#### [Task objective]
What is needed is an exact copy of the lines in the listing below, from the one with "ATOM 84 C CA" up to and including the one with "ATOM 98 C CA", with no other lines.

#### [Task data]
*****
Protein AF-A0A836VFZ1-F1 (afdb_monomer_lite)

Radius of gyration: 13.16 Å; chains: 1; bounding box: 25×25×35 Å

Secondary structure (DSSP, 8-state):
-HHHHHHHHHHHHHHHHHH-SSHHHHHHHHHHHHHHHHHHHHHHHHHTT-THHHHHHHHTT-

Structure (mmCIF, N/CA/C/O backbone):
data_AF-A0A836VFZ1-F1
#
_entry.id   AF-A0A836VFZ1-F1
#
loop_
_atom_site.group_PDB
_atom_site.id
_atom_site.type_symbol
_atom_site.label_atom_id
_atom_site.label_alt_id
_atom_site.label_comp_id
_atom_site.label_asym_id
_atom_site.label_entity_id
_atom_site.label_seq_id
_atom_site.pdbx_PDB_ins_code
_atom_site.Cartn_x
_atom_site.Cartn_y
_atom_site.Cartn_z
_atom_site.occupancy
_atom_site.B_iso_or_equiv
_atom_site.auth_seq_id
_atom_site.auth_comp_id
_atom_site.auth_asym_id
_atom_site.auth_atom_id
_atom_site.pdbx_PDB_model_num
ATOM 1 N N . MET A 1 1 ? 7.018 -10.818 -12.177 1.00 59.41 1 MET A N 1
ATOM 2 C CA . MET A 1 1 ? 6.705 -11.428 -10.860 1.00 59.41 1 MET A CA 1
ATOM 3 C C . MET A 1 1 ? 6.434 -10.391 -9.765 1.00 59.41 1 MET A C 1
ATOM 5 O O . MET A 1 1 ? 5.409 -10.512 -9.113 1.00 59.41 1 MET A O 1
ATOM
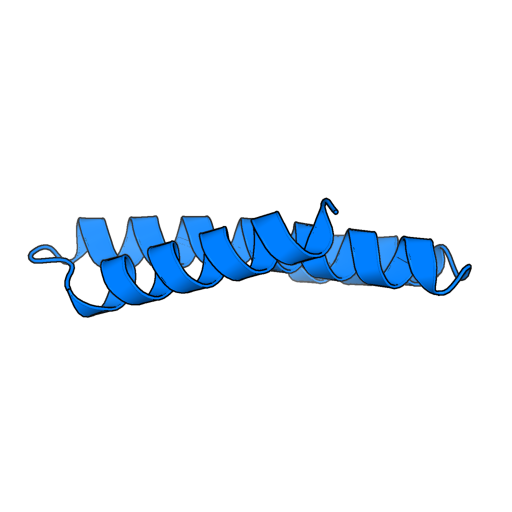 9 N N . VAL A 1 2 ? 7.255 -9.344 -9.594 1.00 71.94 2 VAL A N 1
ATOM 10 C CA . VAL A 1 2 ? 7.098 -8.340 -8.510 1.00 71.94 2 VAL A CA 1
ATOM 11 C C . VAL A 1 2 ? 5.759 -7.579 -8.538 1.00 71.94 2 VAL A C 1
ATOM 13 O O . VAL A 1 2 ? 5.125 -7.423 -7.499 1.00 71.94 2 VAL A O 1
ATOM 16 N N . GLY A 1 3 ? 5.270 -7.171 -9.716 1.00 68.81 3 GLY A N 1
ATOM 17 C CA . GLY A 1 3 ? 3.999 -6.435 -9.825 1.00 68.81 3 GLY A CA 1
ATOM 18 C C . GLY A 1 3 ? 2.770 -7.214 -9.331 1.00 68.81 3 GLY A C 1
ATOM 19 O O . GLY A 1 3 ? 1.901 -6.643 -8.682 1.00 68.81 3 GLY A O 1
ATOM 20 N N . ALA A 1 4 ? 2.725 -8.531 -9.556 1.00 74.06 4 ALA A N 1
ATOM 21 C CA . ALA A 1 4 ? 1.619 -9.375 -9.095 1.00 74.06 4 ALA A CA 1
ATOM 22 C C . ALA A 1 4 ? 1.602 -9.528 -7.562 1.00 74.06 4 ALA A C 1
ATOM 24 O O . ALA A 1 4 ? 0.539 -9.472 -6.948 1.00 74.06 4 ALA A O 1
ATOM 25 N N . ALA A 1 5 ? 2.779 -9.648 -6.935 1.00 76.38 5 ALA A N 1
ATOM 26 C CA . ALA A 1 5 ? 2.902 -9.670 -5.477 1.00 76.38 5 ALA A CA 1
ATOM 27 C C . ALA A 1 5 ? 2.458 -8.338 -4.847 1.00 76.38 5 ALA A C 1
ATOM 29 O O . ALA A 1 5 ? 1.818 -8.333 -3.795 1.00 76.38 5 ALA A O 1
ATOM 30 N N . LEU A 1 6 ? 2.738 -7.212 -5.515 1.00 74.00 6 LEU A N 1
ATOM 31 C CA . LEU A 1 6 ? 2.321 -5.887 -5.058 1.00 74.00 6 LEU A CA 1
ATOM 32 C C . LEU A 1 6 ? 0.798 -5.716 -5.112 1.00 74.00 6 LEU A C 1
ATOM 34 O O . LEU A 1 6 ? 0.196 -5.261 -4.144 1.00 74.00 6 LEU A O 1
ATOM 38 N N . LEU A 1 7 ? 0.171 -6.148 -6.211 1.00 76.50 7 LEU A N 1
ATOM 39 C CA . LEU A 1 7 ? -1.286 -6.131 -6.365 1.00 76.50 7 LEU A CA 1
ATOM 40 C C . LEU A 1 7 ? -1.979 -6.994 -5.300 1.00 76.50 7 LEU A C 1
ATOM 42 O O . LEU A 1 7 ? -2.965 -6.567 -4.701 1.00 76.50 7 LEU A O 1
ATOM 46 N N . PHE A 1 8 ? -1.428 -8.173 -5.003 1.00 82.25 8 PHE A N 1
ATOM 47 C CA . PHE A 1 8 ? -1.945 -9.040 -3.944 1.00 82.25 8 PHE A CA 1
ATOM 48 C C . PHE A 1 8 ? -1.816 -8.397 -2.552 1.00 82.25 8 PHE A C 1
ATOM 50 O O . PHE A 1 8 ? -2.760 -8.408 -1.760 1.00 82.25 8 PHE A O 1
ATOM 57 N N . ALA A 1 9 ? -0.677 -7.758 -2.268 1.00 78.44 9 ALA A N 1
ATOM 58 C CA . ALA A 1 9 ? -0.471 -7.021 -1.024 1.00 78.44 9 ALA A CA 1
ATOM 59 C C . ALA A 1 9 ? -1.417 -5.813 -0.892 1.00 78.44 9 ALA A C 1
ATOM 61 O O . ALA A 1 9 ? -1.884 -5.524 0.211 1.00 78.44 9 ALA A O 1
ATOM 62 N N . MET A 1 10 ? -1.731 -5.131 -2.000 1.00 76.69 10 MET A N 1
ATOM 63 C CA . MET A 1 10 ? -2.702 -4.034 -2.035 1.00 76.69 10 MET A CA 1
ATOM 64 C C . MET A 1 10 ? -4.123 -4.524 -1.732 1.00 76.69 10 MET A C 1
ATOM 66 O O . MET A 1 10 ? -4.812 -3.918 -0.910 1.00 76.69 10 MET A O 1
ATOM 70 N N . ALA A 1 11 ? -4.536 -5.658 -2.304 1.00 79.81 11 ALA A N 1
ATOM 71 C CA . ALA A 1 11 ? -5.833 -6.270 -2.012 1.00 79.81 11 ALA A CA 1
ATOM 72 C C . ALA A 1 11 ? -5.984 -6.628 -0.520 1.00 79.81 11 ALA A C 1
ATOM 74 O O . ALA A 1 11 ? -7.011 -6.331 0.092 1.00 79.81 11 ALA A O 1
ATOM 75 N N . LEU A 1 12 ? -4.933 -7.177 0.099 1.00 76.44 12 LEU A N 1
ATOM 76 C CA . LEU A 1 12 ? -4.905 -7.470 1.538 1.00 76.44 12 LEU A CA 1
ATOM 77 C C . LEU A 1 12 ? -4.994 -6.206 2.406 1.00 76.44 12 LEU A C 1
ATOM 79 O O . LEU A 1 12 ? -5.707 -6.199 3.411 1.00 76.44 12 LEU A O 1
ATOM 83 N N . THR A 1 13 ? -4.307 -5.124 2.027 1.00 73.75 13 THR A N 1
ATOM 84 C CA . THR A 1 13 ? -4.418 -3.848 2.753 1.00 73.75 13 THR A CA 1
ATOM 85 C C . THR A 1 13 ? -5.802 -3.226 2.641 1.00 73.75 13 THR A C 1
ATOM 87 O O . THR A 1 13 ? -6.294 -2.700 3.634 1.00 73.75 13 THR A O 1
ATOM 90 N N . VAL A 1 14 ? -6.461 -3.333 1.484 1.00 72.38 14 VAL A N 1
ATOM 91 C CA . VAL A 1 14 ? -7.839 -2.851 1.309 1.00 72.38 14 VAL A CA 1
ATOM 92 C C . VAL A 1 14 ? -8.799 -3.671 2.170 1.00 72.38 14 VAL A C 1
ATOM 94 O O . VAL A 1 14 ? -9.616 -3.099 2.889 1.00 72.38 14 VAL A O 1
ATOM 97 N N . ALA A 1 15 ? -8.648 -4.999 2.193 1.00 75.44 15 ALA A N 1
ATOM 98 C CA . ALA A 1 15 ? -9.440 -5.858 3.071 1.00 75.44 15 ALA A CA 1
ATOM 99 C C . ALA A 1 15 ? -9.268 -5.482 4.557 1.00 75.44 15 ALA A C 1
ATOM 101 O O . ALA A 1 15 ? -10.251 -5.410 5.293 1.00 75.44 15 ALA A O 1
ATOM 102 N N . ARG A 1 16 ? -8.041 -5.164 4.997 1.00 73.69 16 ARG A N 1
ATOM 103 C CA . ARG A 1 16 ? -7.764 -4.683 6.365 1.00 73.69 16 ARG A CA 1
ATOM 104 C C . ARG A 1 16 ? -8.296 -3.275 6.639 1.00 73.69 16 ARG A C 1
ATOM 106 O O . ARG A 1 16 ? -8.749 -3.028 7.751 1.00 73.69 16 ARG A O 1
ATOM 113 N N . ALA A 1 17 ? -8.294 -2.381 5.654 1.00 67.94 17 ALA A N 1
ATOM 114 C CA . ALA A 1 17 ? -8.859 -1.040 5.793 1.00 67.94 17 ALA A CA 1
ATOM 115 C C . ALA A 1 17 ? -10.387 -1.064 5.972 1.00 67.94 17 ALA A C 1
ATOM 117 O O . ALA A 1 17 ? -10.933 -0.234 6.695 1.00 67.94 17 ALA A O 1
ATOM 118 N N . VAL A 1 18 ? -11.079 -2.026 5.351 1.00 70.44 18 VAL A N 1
*****
#### [Result of the task]
ATOM 84 C CA . THR A 1 13 ? -4.418 -3.848 2.753 1.00 73.75 13 THR A CA 1
ATOM 85 C C . THR A 1 13 ? -5.802 -3.226 2.641 1.00 73.75 13 THR A C 1
ATOM 87 O O . THR A 1 13 ? -6.294 -2.700 3.634 1.00 73.75 13 THR A O 1
ATOM 90 N N . VAL A 1 14 ? -6.461 -3.333 1.484 1.00 72.38 14 VAL A N 1
ATOM 91 C CA . VAL A 1 14 ? -7.839 -2.851 1.309 1.00 72.38 14 VAL A CA 1
ATOM 92 C C . VAL A 1 14 ? -8.799 -3.671 2.170 1.00 72.38 14 VAL A C 1
ATOM 94 O O . VAL A 1 14 ? -9.616 -3.099 2.889 1.00 72.38 14 VAL A O 1
ATOM 97 N N . ALA A 1 15 ? -8.648 -4.999 2.193 1.00 75.44 15 ALA A N 1
ATOM 98 C CA . ALA A 1 15 ? -9.440 -5.858 3.071 1.00 75.44 15 ALA A CA 1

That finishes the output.